Three state-sponsored APT groups use Russia- Ukraine war for phishing campaigns
As the conflict between Russia and Ukraine has been escalating, Security Researchers have detected multiple APT campaigns. At least three different advanced persistent threat (APT) groups from across the world have deployed spear-phishing campaigns in mid-March 2022 taking the advantage of ongoing Russo- Ukraine war as a lure to dispense malware and steal sensitive information.
The campaign operated by three APT’s named El Machete, Lyceum, and SideWinder, has targeted a variety of sectors consisting of financial, energy, and government.
According to the Checkpoint research, the locations of victims ranged from South America to the Middle East, malware downloads in the campaign were designed to perform Keylogging and Screenshotting and execute the commands. Many of the lure documents exploit malicious macros or template injection to gain sensitive information about the targeted organizations and then launch malware cyber attacks.
The Advanced persistent threat group El Machete (Spanish-based threat actor first documented in August 2014, by Kaspersky) targeted the financial and Government sectors in Nicaragua and Venezuela with Malevolent macro-laden word documents containing articles on the War. One of the articles titled “Dark plans of the neo-Nazi regime in Ukraine” was written by the Russian ambassador to Nicaragua.
Previously also, In 2017 El Machete targeted 300 unique victims in Latin America.
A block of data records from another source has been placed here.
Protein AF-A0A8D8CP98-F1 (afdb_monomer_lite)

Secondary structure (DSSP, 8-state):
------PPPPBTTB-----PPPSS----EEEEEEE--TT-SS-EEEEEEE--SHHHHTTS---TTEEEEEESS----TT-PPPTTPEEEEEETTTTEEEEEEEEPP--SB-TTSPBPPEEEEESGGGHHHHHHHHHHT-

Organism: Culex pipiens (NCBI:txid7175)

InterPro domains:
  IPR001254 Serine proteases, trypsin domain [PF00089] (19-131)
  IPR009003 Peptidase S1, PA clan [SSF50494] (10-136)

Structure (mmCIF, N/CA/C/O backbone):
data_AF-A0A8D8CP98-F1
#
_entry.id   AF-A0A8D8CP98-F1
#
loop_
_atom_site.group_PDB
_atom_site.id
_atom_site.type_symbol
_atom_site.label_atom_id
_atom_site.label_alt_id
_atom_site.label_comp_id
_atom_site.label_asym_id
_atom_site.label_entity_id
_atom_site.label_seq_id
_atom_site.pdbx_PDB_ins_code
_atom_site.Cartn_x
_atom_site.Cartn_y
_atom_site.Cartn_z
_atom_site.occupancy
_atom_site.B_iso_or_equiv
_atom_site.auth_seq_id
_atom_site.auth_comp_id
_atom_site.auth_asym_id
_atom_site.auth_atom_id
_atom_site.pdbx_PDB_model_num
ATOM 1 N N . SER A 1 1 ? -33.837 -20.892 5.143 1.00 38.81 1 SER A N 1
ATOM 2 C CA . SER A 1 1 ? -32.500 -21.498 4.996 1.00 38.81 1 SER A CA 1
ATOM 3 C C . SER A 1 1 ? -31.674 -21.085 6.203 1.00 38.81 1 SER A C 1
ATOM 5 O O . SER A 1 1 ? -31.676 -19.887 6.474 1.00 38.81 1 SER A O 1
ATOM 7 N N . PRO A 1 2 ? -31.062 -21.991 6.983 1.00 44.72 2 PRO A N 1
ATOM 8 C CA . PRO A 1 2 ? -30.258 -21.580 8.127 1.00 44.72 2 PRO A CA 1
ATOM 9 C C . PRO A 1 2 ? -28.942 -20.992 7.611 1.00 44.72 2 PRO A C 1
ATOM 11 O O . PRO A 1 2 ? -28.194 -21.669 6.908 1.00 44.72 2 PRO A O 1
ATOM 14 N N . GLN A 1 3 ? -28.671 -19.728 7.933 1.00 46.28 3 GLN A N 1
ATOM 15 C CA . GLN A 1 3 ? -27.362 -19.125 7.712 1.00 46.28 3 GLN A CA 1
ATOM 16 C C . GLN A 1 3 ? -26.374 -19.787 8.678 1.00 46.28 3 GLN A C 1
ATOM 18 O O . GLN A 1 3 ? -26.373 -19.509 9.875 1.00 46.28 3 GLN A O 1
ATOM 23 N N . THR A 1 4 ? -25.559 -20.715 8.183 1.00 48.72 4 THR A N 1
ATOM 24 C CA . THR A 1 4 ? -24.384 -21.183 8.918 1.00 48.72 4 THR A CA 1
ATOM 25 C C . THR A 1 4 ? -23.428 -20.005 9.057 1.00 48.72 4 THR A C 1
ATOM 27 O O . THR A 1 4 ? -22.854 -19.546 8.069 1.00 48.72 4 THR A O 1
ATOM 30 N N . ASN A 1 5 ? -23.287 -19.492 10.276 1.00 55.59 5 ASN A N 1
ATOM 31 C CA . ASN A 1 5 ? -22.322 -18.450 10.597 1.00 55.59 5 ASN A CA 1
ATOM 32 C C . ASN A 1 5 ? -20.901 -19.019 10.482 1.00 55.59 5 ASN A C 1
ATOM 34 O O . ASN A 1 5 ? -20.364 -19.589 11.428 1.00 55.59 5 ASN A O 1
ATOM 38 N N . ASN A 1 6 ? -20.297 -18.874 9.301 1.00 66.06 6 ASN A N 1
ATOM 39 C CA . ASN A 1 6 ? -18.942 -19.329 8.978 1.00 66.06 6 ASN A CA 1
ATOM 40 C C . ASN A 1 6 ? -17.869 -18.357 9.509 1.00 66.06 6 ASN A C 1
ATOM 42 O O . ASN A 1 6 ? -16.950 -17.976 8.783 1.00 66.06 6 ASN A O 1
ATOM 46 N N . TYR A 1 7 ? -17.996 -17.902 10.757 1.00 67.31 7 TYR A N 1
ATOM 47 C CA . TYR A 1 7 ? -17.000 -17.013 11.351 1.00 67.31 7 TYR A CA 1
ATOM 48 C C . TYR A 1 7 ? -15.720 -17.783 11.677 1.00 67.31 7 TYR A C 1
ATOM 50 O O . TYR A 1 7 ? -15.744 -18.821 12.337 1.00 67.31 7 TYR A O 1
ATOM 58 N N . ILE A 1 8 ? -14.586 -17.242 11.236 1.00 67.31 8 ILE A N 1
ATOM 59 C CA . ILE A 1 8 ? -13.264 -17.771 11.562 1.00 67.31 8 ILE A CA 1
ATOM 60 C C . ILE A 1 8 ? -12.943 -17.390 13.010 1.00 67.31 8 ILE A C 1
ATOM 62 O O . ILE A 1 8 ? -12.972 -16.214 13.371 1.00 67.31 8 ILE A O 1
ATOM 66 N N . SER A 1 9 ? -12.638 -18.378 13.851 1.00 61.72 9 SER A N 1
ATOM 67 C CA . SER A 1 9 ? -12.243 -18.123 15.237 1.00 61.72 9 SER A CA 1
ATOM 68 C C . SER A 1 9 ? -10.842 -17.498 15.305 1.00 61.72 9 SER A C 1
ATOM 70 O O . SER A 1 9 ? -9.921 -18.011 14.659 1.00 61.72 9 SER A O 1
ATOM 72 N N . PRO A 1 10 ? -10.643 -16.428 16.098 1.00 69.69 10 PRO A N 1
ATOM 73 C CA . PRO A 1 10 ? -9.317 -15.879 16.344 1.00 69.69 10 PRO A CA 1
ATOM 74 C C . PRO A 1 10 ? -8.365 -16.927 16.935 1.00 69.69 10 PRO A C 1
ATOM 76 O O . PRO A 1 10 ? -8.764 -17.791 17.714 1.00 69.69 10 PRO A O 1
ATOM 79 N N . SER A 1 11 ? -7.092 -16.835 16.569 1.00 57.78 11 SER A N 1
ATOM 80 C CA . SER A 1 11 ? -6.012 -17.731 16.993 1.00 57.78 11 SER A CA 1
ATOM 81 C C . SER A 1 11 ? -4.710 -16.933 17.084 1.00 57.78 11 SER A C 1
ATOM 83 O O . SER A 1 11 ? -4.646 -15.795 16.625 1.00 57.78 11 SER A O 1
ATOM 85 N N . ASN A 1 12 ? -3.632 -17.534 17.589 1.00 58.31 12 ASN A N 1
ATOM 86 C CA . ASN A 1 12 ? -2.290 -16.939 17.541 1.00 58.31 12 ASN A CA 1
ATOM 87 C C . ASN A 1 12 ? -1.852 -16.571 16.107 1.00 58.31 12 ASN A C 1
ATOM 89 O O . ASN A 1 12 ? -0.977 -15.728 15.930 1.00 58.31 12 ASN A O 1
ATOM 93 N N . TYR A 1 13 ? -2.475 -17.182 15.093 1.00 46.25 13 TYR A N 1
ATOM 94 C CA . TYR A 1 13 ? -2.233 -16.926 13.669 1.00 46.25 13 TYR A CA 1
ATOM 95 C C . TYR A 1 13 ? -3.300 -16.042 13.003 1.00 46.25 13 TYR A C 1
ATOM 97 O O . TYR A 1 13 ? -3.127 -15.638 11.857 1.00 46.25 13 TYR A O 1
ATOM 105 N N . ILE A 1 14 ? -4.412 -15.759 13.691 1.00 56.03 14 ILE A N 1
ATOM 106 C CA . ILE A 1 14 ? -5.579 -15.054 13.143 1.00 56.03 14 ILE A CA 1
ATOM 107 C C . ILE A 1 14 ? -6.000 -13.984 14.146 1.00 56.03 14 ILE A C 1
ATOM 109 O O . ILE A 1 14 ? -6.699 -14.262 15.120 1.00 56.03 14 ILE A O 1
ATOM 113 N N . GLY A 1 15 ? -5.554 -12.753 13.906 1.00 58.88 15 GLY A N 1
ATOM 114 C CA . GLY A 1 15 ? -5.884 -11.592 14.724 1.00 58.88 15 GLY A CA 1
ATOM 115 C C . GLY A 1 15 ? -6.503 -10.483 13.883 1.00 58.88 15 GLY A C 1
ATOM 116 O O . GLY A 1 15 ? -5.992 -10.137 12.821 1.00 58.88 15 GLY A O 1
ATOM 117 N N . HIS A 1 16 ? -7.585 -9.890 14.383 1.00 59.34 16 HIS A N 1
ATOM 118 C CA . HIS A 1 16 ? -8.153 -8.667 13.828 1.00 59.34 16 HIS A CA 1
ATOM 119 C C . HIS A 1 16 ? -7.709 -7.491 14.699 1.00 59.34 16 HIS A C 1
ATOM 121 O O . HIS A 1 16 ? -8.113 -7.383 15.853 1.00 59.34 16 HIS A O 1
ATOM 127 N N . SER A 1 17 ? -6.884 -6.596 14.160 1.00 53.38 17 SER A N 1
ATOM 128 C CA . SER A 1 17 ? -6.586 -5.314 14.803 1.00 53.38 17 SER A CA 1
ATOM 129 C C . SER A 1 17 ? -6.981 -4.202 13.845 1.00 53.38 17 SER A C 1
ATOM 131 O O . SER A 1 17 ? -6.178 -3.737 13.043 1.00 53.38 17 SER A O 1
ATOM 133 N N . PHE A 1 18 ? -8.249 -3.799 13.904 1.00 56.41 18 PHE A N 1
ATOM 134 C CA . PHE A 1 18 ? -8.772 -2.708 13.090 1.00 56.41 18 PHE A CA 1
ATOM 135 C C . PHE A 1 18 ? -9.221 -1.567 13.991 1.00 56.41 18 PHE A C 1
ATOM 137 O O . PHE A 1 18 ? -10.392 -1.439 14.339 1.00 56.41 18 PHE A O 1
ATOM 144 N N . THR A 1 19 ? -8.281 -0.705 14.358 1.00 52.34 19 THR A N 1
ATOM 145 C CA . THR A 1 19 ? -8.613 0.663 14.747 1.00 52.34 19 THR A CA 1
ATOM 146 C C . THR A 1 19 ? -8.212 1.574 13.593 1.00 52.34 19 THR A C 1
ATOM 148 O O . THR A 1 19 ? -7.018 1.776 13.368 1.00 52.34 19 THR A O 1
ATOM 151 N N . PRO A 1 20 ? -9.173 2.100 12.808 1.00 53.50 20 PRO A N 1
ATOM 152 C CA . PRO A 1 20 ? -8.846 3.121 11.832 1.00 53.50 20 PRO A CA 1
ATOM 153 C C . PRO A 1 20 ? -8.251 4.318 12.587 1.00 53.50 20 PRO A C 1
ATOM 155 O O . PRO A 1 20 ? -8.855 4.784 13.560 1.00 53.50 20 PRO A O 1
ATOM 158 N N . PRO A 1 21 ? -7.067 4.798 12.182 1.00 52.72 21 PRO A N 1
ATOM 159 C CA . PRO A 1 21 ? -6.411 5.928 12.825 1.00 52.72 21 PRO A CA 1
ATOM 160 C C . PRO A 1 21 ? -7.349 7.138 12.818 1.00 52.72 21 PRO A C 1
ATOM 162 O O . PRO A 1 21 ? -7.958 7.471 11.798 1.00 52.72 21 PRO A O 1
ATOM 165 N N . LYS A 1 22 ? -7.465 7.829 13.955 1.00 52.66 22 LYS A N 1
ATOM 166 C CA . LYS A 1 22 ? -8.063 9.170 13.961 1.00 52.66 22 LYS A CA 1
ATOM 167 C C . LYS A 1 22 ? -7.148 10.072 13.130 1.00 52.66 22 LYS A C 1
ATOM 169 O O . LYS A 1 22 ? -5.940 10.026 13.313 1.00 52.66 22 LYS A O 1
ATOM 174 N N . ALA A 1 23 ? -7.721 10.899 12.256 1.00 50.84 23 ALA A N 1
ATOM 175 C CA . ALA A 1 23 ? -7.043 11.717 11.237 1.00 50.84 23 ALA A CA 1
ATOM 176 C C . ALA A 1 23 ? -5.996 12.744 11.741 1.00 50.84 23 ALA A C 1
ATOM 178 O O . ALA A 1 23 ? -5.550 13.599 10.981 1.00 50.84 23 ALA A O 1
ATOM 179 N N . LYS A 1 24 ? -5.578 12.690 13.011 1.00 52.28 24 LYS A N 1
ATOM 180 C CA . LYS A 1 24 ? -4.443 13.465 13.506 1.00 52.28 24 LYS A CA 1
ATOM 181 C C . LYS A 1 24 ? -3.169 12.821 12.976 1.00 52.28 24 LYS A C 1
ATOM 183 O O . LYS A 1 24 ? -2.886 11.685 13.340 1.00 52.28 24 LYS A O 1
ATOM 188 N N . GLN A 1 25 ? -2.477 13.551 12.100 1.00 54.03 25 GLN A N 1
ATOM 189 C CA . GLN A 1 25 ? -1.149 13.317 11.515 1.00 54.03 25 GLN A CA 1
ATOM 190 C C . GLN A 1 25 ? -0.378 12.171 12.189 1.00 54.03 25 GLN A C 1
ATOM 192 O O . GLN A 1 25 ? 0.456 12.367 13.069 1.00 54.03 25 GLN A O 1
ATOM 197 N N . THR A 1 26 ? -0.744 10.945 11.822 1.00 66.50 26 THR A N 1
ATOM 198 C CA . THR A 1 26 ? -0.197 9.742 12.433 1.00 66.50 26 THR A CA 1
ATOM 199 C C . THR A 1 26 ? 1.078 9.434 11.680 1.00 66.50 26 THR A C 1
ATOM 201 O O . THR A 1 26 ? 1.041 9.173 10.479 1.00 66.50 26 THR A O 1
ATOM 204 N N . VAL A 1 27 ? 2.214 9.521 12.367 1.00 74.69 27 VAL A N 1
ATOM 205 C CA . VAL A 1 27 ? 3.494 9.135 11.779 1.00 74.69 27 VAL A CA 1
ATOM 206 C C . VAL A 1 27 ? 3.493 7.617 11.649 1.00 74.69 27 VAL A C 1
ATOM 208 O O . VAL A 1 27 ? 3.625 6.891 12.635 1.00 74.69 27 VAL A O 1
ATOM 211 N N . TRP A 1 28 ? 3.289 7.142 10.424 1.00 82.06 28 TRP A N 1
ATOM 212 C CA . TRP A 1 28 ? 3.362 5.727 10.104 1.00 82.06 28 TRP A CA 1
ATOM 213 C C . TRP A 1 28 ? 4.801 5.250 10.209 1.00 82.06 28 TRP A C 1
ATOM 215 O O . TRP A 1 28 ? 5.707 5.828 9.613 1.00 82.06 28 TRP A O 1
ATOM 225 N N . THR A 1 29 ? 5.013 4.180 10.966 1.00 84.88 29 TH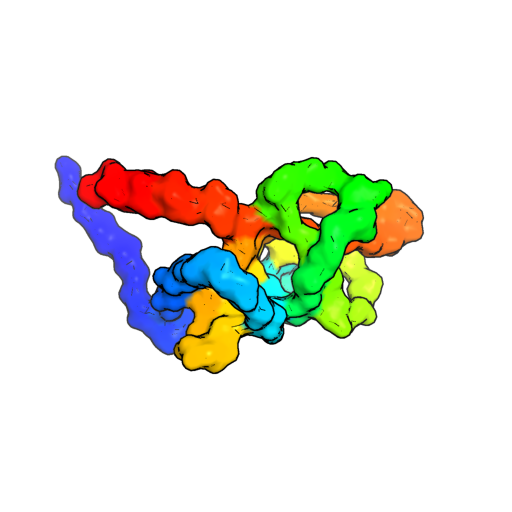R A N 1
ATOM 226 C CA . THR A 1 29 ? 6.336 3.573 11.113 1.00 84.88 29 THR A CA 1
ATOM 227 C C . THR A 1 29 ? 6.238 2.079 10.883 1.00 84.88 29 THR A C 1
ATOM 229 O O . THR A 1 29 ? 5.170 1.485 11.044 1.00 84.88 29 THR A O 1
ATOM 232 N N . ASN A 1 30 ? 7.362 1.472 10.500 1.00 91.44 30 ASN A N 1
ATOM 233 C CA . ASN A 1 30 ? 7.469 0.029 10.296 1.00 91.44 30 ASN A CA 1
ATOM 234 C C . ASN A 1 30 ? 6.363 -0.518 9.385 1.00 91.44 30 ASN A C 1
ATOM 236 O O . ASN A 1 30 ? 5.757 -1.536 9.698 1.00 91.44 30 ASN A O 1
ATOM 240 N N . CYS A 1 31 ? 6.064 0.173 8.285 1.00 93.38 31 CYS A N 1
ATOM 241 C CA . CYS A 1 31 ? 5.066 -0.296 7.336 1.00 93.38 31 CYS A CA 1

According to the analysis of Cylance SPEAR TEAM, the targets are of high value that consist of intelligence services, military, telecommunications and power providers, embassies, and government institutions.
Kaspersky revealed that the malware used in the cyberattacks was distributed via social engineering techniques that consist of spear-phishing emails and web infections by fake blog websites. Spear phishing emails distributed weaponized PowerPoint presentations that install malware once opened.
A second malicious campaign is operated by Lyceum (an Iranian state-linked group) that deployed a phishing campaign utilizing emails regarding “Russia War crimes in Ukraine” against Israel and Saudi Arabia. One email contained a link to an article from ‘The Guardian’ hosted on the news-spot domain, consisting of malicious documents about the war.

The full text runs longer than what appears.